• PROBLEM TO WORK ON:
What is needed is a word-for-word copy of the lines below from the one with "ATOM 149 C C" through the one with "ATOM 190 C CA", both included, with every picture left out.

• PROVIDED ENTRIES:

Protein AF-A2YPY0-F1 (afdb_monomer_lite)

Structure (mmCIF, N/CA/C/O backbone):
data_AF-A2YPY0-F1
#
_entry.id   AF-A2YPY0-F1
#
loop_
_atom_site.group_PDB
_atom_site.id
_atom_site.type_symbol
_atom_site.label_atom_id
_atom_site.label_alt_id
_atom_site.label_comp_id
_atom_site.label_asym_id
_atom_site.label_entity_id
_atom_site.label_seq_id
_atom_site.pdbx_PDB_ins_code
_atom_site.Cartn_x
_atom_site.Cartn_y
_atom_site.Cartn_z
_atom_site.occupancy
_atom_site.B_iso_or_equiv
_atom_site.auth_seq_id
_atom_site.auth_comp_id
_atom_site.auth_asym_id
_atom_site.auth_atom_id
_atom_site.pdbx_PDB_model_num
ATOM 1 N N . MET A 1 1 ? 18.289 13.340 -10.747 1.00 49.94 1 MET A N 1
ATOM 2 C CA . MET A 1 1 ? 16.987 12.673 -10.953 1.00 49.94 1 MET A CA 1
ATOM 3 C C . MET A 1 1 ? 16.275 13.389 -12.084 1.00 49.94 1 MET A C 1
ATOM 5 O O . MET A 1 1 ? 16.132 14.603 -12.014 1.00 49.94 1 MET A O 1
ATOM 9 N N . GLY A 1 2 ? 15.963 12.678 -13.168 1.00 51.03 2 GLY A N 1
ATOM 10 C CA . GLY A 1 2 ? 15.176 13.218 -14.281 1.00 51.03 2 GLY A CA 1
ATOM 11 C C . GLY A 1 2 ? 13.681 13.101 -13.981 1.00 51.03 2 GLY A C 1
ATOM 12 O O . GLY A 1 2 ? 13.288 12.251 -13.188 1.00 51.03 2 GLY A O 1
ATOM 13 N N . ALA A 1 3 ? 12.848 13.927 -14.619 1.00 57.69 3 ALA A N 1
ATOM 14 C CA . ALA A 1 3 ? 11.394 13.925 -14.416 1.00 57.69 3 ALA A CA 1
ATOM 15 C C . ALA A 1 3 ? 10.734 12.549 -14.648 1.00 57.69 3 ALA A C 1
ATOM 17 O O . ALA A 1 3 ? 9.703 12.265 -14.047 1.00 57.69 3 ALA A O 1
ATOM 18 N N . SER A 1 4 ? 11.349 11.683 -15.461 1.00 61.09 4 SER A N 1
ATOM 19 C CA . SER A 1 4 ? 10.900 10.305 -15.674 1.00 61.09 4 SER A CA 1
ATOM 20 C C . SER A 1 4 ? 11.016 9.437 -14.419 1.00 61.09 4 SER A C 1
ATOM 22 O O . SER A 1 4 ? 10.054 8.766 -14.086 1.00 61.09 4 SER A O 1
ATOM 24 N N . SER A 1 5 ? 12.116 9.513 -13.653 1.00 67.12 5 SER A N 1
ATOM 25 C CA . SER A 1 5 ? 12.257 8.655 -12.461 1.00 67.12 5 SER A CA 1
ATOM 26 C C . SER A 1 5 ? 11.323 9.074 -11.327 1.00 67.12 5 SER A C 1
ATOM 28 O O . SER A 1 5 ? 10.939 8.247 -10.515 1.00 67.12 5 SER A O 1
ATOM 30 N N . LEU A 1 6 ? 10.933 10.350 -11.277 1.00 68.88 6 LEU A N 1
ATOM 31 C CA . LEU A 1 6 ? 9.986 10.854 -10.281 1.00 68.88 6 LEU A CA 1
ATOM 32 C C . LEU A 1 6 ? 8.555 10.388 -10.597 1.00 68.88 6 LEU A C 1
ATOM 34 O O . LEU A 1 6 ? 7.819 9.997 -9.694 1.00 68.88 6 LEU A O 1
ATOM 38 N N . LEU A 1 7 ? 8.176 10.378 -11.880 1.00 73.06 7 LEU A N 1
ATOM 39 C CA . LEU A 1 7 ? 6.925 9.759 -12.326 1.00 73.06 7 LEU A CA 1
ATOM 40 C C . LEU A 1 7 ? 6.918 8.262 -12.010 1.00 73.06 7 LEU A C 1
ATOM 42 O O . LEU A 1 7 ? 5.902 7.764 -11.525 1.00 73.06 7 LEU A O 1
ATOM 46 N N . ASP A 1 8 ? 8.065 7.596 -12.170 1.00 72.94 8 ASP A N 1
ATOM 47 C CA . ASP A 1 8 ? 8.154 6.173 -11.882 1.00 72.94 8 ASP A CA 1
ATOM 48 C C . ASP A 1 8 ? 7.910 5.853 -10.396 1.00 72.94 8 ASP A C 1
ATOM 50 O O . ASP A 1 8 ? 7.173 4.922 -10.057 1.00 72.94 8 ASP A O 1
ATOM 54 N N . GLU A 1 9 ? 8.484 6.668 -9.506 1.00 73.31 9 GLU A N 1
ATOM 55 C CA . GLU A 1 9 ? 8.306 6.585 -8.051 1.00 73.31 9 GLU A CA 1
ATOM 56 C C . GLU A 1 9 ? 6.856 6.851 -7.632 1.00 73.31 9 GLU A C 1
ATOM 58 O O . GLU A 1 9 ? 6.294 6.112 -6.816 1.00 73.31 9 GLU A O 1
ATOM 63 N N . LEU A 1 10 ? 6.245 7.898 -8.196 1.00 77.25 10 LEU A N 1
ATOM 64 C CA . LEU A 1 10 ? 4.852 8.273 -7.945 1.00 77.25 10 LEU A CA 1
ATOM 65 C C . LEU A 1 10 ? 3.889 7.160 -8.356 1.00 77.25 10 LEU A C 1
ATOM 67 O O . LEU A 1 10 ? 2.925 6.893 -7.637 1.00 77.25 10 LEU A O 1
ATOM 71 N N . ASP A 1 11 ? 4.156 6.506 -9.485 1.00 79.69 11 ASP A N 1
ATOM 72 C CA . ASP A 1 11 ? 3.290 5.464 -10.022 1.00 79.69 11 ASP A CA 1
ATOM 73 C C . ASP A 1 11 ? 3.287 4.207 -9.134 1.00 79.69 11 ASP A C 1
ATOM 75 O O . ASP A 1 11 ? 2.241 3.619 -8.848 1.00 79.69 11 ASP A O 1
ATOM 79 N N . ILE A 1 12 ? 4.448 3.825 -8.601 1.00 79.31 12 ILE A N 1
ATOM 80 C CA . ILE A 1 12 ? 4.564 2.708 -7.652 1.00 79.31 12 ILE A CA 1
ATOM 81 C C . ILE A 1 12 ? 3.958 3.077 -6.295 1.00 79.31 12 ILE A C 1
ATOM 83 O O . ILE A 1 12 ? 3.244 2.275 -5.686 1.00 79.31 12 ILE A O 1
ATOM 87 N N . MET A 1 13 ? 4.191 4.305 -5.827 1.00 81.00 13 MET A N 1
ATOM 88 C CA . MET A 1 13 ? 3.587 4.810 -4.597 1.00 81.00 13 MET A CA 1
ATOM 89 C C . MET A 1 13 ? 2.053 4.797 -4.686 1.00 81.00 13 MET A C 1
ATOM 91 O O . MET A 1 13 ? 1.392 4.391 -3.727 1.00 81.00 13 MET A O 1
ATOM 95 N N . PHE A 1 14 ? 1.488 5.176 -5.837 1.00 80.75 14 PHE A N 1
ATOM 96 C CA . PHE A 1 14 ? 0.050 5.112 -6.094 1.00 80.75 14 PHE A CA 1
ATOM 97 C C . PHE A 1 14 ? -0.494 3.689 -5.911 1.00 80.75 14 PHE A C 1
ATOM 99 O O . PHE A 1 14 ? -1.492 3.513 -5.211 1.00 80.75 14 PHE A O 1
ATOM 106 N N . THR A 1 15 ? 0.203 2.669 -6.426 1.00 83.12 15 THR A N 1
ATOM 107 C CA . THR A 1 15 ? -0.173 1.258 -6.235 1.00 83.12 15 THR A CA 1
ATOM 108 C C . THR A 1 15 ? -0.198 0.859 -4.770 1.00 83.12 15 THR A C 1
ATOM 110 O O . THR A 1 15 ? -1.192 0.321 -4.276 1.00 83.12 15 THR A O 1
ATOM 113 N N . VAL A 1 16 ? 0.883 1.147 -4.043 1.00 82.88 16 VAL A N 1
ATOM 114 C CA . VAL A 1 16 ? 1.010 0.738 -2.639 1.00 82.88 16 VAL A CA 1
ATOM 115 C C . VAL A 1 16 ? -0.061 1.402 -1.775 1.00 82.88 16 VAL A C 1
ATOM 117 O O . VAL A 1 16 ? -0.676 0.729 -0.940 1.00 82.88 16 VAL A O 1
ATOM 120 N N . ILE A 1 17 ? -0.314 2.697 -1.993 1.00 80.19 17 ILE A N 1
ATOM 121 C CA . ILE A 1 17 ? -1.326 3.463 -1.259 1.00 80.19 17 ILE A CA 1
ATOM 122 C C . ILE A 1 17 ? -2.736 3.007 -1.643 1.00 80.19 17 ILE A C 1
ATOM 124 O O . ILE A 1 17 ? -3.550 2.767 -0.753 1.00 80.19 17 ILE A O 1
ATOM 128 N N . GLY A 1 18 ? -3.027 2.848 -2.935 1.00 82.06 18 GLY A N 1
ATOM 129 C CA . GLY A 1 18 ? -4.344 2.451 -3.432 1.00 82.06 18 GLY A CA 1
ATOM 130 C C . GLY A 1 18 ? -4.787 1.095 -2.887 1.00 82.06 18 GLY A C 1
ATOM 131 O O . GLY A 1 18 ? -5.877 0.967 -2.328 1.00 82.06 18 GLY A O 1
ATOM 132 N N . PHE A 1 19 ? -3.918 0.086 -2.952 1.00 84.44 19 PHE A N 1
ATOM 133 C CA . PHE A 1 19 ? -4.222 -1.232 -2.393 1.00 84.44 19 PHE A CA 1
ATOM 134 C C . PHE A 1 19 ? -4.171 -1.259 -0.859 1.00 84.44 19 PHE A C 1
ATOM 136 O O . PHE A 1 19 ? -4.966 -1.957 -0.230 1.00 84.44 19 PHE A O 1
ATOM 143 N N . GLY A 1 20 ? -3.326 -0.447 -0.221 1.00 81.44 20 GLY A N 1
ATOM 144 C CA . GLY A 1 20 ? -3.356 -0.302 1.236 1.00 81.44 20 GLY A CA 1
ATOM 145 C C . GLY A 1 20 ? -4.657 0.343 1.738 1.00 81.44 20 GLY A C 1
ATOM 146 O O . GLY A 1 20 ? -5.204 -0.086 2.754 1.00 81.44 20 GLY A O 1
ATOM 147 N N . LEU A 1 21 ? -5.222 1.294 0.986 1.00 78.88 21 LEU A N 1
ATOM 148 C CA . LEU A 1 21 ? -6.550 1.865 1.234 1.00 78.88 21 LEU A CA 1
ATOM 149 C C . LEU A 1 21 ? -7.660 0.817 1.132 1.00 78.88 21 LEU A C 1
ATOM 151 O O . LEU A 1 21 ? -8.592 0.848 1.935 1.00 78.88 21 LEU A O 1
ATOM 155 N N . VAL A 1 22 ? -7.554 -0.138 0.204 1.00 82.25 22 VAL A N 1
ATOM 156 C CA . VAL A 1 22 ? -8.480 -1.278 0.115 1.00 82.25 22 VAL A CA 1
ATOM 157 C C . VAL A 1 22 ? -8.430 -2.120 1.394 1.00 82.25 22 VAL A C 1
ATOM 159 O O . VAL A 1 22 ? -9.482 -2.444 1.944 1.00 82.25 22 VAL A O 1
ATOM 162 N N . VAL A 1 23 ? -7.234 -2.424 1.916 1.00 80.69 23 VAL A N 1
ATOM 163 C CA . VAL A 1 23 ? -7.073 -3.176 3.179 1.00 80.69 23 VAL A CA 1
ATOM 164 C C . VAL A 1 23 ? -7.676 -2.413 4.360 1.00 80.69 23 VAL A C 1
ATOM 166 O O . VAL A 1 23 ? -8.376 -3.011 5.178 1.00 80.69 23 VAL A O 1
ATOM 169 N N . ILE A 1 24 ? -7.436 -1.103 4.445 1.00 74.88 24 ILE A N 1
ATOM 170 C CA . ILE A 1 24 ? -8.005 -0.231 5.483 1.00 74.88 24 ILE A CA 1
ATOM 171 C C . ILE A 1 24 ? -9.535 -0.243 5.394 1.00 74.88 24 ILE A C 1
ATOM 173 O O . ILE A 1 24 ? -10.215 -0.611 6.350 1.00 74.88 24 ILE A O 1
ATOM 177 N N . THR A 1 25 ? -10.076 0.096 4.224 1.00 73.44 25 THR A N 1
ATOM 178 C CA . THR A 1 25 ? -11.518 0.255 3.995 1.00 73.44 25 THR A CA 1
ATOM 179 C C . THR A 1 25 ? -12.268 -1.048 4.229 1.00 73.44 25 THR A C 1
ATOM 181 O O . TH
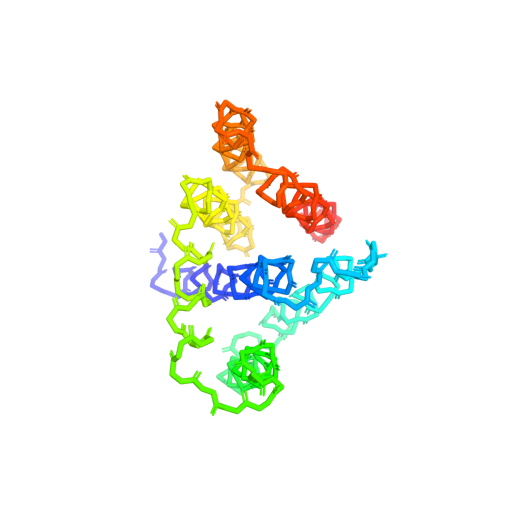R A 1 25 ? -13.284 -1.057 4.917 1.00 73.44 25 THR A O 1
ATOM 184 N N . ALA A 1 26 ? -11.750 -2.174 3.735 1.00 74.19 26 ALA A N 1
ATOM 185 C CA . ALA A 1 26 ? -12.373 -3.472 3.952 1.00 74.19 26 ALA A CA 1
ATOM 186 C C . ALA A 1 26 ? -12.486 -3.816 5.447 1.00 74.19 26 ALA A C 1
ATOM 188 O O . ALA A 1 26 ? -13.517 -4.333 5.878 1.00 74.19 26 ALA A O 1
ATOM 189 N N . ASN A 1 27 ? -11.464 -3.489 6.245 1.00 70.00 27 ASN A N 1
ATOM 190 C CA . ASN A 1 27 ? -11.445 -3.783 7.678 1.00 70.00 27 ASN A CA 1
ATOM 191 C C . ASN A 1 27 ? -12.344 -2.871 8.512 1.00 70.00 27 ASN A C 1
ATOM 193 O O . ASN A 1 27 ? -12.939 -3.348 9.479 1.00 70.00 27 ASN A O 1
ATOM 197 N N . PHE A 1 28 ? -12.451 -1.590 8.155 1.00 65.88 28 PHE A N 1
ATOM 198 C CA . PHE A 1 28 ? -13.331 -0.663 8.866 1.00 65.88 28 PHE A CA 1
ATOM 199 C C . PHE A 1 28 ? -14.800 -0.826 8.453 1.00 65.88 28 PHE A C 1
ATOM 201 O O . PHE A 1 28 ? -15.651 -0.921 9.328 1.00 65.88 28 PHE A O 1
ATOM 208 N N . VAL A 1 29 ? -15.086 -0.946 7.151 1.00 63.56 29 VAL A N 1
ATOM 209 C CA . VAL A 1 29 ? -16.449 -0.816 6.599 1.00 63.56 29 VAL A CA 1
ATOM 210 C C . VAL A 1 29 ? -17.165 -2.161 6.435 1.00 63.56 29 VAL A C 1
ATOM 212 O O . VAL A 1 29 ? -18.346 -2.284 6.743 1.00 63.56 29 VAL A O 1
ATOM 215 N N . VAL A 1 30 ? -16.474 -3.196 5.943 1.00 58.50 30 VAL A N 1
ATOM 216 C CA . VAL A 1 30 ? -17.132 -4.434 5.468 1.00 58.50 30 VAL A CA 1
ATOM 217 C C . VAL A 1 30 ? -17.013 -5.591 6.465 1.00 58.50 30 VAL A C 1
ATOM 219 O O . VAL A 1 30 ? -17.872 -6.474 6.514 1.00 58.50 30 VAL A O 1
ATOM 222 N N . LEU A 1 31 ? -15.952 -5.617 7.275 1.00 54.62 31 LEU A N 1
ATOM 223 C CA . LEU A 1 31 ? -15.523 -6.808 8.016 1.00 54.62 31 LEU A CA 1
ATOM 224 C C . LEU A 1 31 ? -15.517 -6.734 9.561 1.00 54.62 31 LEU A C 1
ATOM 226 O O . LEU A 1 31 ? -14.741 -7.477 10.167 1.00 54.62 31 LEU A O 1
ATOM 230 N N . PRO A 1 32 ? -16.404 -6.002 10.274 1.00 53.22 32 PRO A N 1
ATOM 231 C CA . PRO A 1 32 ? -16.523 -6.218 11.720 1.00 53.22 32 PRO A CA 1
ATOM 232 C C . PRO A 1 32 ? -16.852 -7.687 12.074 1.00 53.22 32 PRO A C 1
ATOM 234 O O . PRO A 1 32 ? -16.380 -8.197 13.088 1.00 53.22 32 PRO A O 1
ATOM 237 N N . HIS A 1 33 ? -17.585 -8.396 11.198 1.00 52.56 33 HIS A N 1
ATOM 238 C CA . HIS A 1 33 ? -18.194 -9.708 11.475 1.00 52.56 33 HIS A CA 1
ATOM 239 C C . HIS A 1 33 ? -17.555 -10.920 10.765 1.00 52.56 33 HIS A C 1
ATOM 241 O O . HIS A 1 33 ? -17.987 -12.050 10.988 1.00 52.56 33 HIS A O 1
ATOM 247 N N . ARG A 1 34 ? -16.541 -10.739 9.905 1.00 53.19 34 ARG A N 1
ATOM 248 C CA . ARG A 1 34 ? -15.853 -11.852 9.218 1.00 53.19 34 ARG A CA 1
ATOM 249 C C . ARG A 1 34 ? -14.336 -11.696 9.363 1.00 53.19 34 ARG A C 1
ATOM 251 O O . ARG A 1 34 ? -13.759 -10.689 8.983 1.00 53.19 34 ARG A O 1
ATOM 258 N N . ASP A 1 35 ? -13.675 -12.687 9.950 1.00 59.06 35 ASP A N 1
ATOM 259 C CA . ASP A 1 35 ? -12.232 -12.657 10.221 1.00 59.06 35 ASP A CA 1
ATOM 260 C C . ASP A 1 35 ? -11.439 -13.163 9.000 1.00 59.06 35 ASP A C 1
ATOM 262 O O . ASP A 1 35 ? -10.921 -14.280 8.991 1.00 59.06 35 ASP A O 1
ATOM 266 N N . ILE A 1 36 ? -11.402 -12.381 7.911 1.00 63.78 36 ILE A N 1
ATOM 267 C CA . ILE A 1 36 ? -10.711 -12.779 6.670 1.00 63.78 36 ILE A CA 1
ATOM 268 C C . ILE A 1 36 ? -9.219 -12.441 6.774 1.00 63.78 36 ILE A C 1
ATOM 270 O O . ILE A 1 36 ? -8.714 -11.494 6.172 1.00 63.78 36 ILE A O 1
ATOM 274 N N . LYS A 1 37 ? -8.493 -13.281 7.518 1.00 71.25 37 LYS A N 1
ATOM 275 C CA . LYS A 1 37 ? -7.046 -13.155 7.782 1.00 71.25 37 LYS A CA 1
ATOM 276 C C . LYS A 1 37 ? -6.170 -13.094 6.525 1.00 71.25 37 LYS A C 1
ATOM 278 O O . LYS A 1 37 ? -5.083 -12.530 6.563 1.00 71.25 37 LYS A O 1
ATOM 283 N N . LEU A 1 38 ? -6.647 -13.652 5.413 1.00 77.69 38 LEU A N 1
ATOM 284 C CA . LEU A 1 38 ? -5.906 -13.739 4.151 1.00 77.69 38 LEU A CA 1
ATOM 285 C C . LEU A 1 38 ? -6.065 -12.511 3.247 1.00 77.69 38 LEU A C 1
ATOM 287 O O . LEU A 1 38 ? -5.297 -12.368 2.299 1.00 77.69 38 LEU A O 1
ATOM 291 N N . LEU A 1 39 ? -7.018 -11.614 3.528 1.00 81.00 39 LEU A N 1
ATOM 292 C CA . LEU A 1 39 ? -7.300 -10.465 2.664 1.00 81.00 39 LEU A CA 1
ATOM 293 C C . LEU A 1 39 ? -6.060 -9.588 2.389 1.00 81.00 39 LEU A C 1
ATOM 295 O O . LEU A 1 39 ? -5.793 -9.328 1.217 1.00 81.00 39 LEU A O 1
ATOM 299 N N . PRO A 1 40 ? -5.254 -9.170 3.387 1.00 81.50 40 PRO A N 1
ATOM 300 C CA . PRO A 1 40 ? -4.098 -8.318 3.110 1.00 81.50 40 PRO A CA 1
ATOM 301 C C . PRO A 1 40 ? -3.011 -9.036 2.322 1.00 81.50 40 PRO A C 1
ATOM 303 O O . PRO A 1 40 ? -2.282 -8.389 1.584 1.00 81.50 40 PRO A O 1
ATOM 306 N N . VAL A 1 41 ? -2.905 -10.362 2.456 1.00 81.81 41 VAL A N 1
ATOM 307 C CA . VAL A 1 41 ? -1.939 -11.161 1.693 1.00 81.81 41 VAL A CA 1
ATOM 308 C C . VAL A 1 41 ? -2.336 -11.180 0.220 1.00 81.81 41 VAL A C 1
ATOM 310 O O . VAL A 1 41 ? -1.508 -10.900 -0.639 1.00 81.81 41 VAL A O 1
ATOM 313 N N . VAL A 1 42 ? -3.613 -11.438 -0.077 1.00 83.88 42 VAL A N 1
ATOM 314 C CA . VAL A 1 42 ? -4.132 -11.418 -1.455 1.00 83.88 42 VAL A CA 1
ATOM 315 C C . VAL A 1 42 ? -3.981 -10.027 -2.072 1.00 83.88 42 VAL A C 1
ATOM 317 O O . VAL A 1 42 ? -3.508 -9.904 -3.199 1.00 83.88 42 VAL A O 1
ATOM 320 N N . VAL A 1 43 ? -4.325 -8.979 -1.319 1.00 84.94 43 VAL A N 1
ATOM 321 C CA . VAL A 1 43 ? -4.204 -7.589 -1.776 1.00 84.94 43 VAL A CA 1
ATOM 322 C C . VAL A 1 43 ? -2.738 -7.195 -1.997 1.00 84.94 43 VAL A C 1
ATOM 324 O O . VAL A 1 43 ? -2.437 -6.537 -2.989 1.00 84.94 43 VAL A O 1
ATOM 327 N N . ALA A 1 44 ? -1.811 -7.646 -1.147 1.00 83.56 44 ALA A N 1
ATOM 328 C CA . ALA A 1 44 ? -0.376 -7.438 -1.351 1.00 83.56 44 ALA A CA 1
ATOM 329 C C . ALA A 1 44 ? 0.141 -8.153 -2.608 1.00 83.56 44 ALA A C 1
ATOM 331 O O . ALA A 1 44 ? 0.898 -7.564 -3.374 1.00 83.56 44 ALA A O 1
ATOM 332 N N . ILE A 1 45 ? -0.294 -9.393 -2.863 1.00 84.50 45 ILE A N 1
ATOM 333 C CA . ILE A 1 45 ? 0.058 -10.130 -4.088 1.00 84.50 45 ILE A CA 1
ATOM 334 C C . ILE A 1 45 ? -0.467 -9.400 -5.331 1.00 84.50 45 ILE A C 1
ATOM 336 O O . ILE A 1 45 ? 0.244 -9.294 -6.327 1.00 84.50 45 ILE A O 1
ATOM 340 N N . TRP A 1 46 ? -1.684 -8.857 -5.274 1.00 83.88 46 TRP A N 1
ATOM 341 C CA . TRP A 1 46 ? -2.234 -8.034 -6.353 1.00 83.88 46 TRP A CA 1
ATOM 342 C C . TRP A 1 46 ? -1.429 -6.757 -6.584 1.00 83.88 46 TRP A C 1
ATOM 344 O O . TRP A 1 46 ? -1.046 -6.491 -7.722 1.00 83.88 46 TRP A O 1
ATOM 354 N N . ALA A 1 47 ? -1.115 -6.011 -5.523 1.00 84.88 47 ALA A N 1
ATOM 355 C CA . ALA A 1 47 ? -0.281 -4.815 -5.612 1.00 84.88 47 ALA A CA 1
ATOM 356 C C . ALA A 1 47 ? 1.083 -5.129 -6.249 1.00 84.88 47 ALA A C 1
ATOM 358 O O . ALA A 1 47 ? 1.527 -4.413 -7.143 1.00 84.88 47 ALA A O 1
ATOM 359 N N . LEU A 1 48 ? 1.709 -6.248 -5.871 1.00 83.19 48 LEU A N 1
ATOM 360 C CA . LEU A 1 48 ? 2.952 -6.713 -6.491 1.00 83.19 48 LEU A CA 1
ATOM 361 C C . LEU A 1 48 ? 2.790 -7.038 -7.972 1.00 83.19 48 LEU A C 1
ATOM 363 O O . LEU A 1 48 ? 3.669 -6.694 -8.755 1.00 83.19 48 LEU A O 1
ATOM 367 N N . GLY A 1 49 ? 1.682 -7.665 -8.370 1.00 82.19 49 GLY A N 1
ATOM 368 C CA . GLY A 1 49 ? 1.384 -7.932 -9.777 1.00 82.19 49 GLY A CA 1
ATOM 369 C C . GLY A 1 49 ? 1.310 -6.650 -10.609 1.00 82.19 49 GLY A C 1
ATOM 370 O O . GLY A 1 49 ? 1.882 -6.592 -11.696 1.00 82.19 49 GLY A O 1
ATOM 371 N N . PHE A 1 50 ? 0.678 -5.599 -10.076 1.00 84.06 50 PHE A N 1
ATOM 372 C CA . PHE A 1 50 ? 0.627 -4.287 -10.727 1.00 84.06 50 PHE A CA 1
ATOM 373 C C . PHE A 1 50 ? 1.996 -3.603 -10.777 1.00 84.06 50 PHE A C 1
ATOM 375 O O . PHE A 1 50 ? 2.375 -3.110 -11.836 1.00 84.06 50 PHE A O 1
ATOM 382 N N . ILE A 1 51 ? 2.769 -3.630 -9.686 1.00 81.81 51 ILE A N 1
ATOM 383 C CA . ILE A 1 51 ? 4.138 -3.085 -9.655 1.00 81.81 51 ILE A CA 1
ATOM 384 C C . ILE A 1 51 ? 5.026 -3.811 -10.675 1.00 81.81 51 ILE A C 1
ATOM 386 O O . ILE A 1 51 ? 5.683
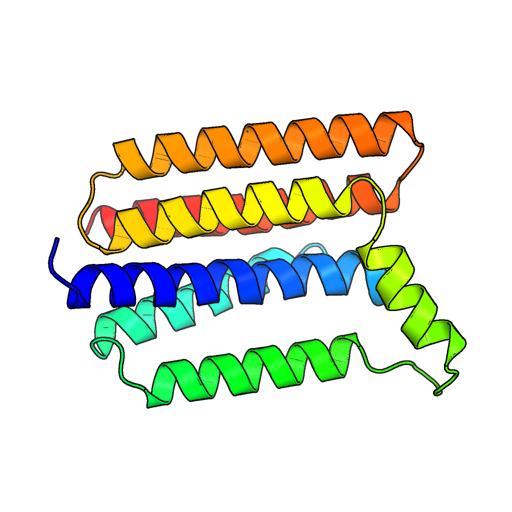 -3.172 -11.493 1.00 81.81 51 ILE A O 1
ATOM 390 N N . ALA A 1 52 ? 5.003 -5.145 -10.687 1.00 80.12 52 ALA A N 1
ATOM 391 C CA . ALA A 1 52 ? 5.761 -5.953 -11.637 1.00 80.12 52 ALA A CA 1
ATOM 392 C C . ALA A 1 52 ? 5.330 -5.686 -13.086 1.00 80.12 52 ALA A C 1
ATOM 394 O O . ALA A 1 52 ? 6.182 -5.563 -13.963 1.00 80.12 52 ALA A O 1
ATOM 395 N N . GLY A 1 53 ? 4.024 -5.539 -13.337 1.00 77.81 53 GLY A N 1
ATOM 396 C CA . GLY A 1 53 ? 3.496 -5.139 -14.640 1.00 77.81 53 GLY A CA 1
ATOM 397 C C . GLY A 1 53 ? 4.028 -3.773 -15.076 1.00 77.81 53 GLY A C 1
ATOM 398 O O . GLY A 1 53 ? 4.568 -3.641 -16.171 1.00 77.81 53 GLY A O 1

• WRITTEN ANSWER:
ATOM 149 C C . LEU A 1 21 ? -7.660 0.817 1.132 1.00 78.88 21 LEU A C 1
ATOM 151 O O . LEU A 1 21 ? -8.592 0.848 1.935 1.00 78.88 21 LEU A O 1
ATOM 155 N N . VAL A 1 22 ? -7.554 -0.138 0.204 1.00 82.25 22 VAL A N 1
ATOM 156 C CA . VAL A 1 22 ? -8.480 -1.278 0.115 1.00 82.25 22 VAL A CA 1
ATOM 157 C C . VAL A 1 22 ? -8.430 -2.120 1.394 1.00 82.25 22 VAL A C 1
ATOM 159 O O . VAL A 1 22 ? -9.482 -2.444 1.944 1.00 82.25 22 VAL A O 1
ATOM 162 N N . VAL A 1 23 ? -7.234 -2.424 1.916 1.00 80.69 23 VAL A N 1
ATOM 163 C CA . VAL A 1 23 ? -7.073 -3.176 3.179 1.00 80.69 23 VAL A CA 1
ATOM 164 C C . VAL A 1 23 ? -7.676 -2.413 4.360 1.00 80.69 23 VAL A C 1
ATOM 166 O O . VAL A 1 23 ? -8.376 -3.011 5.178 1.00 80.69 23 VAL A O 1
ATOM 169 N N . ILE A 1 24 ? -7.436 -1.103 4.445 1.00 74.88 24 ILE A N 1
ATOM 170 C CA . ILE A 1 24 ? -8.005 -0.231 5.483 1.00 74.88 24 ILE A CA 1
ATOM 171 C C . ILE A 1 24 ? -9.535 -0.243 5.394 1.00 74.88 24 ILE A C 1
ATOM 173 O O . ILE A 1 24 ? -10.215 -0.611 6.350 1.00 74.88 24 ILE A O 1
ATOM 177 N N . THR A 1 25 ? -10.076 0.096 4.224 1.00 73.44 25 THR A N 1
ATOM 178 C CA . THR A 1 25 ? -11.518 0.255 3.995 1.00 73.44 25 THR A CA 1
ATOM 179 C C . THR A 1 25 ? -12.268 -1.048 4.229 1.00 73.44 25 THR A C 1
ATOM 181 O O . TH
R A 1 25 ? -13.284 -1.057 4.917 1.00 73.44 25 THR A O 1
ATOM 184 N N . ALA A 1 26 ? -11.750 -2.174 3.735 1.00 74.19 26 ALA A N 1
ATOM 185 C CA . ALA A 1 26 ? -12.373 -3.472 3.952 1.00 74.19 26 ALA A CA 1
ATOM 186 C C . ALA A 1 26 ? -12.486 -3.816 5.447 1.00 74.19 26 ALA A C 1
ATOM 188 O O . ALA A 1 26 ? -13.517 -4.333 5.878 1.00 74.19 26 ALA A O 1
ATOM 189 N N . ASN A 1 27 ? -11.464 -3.489 6.245 1.00 70.00 27 ASN A N 1
ATOM 190 C CA . ASN A 1 27 ? -11.445 -3.783 7.678 1.00 70.00 27 ASN A CA 1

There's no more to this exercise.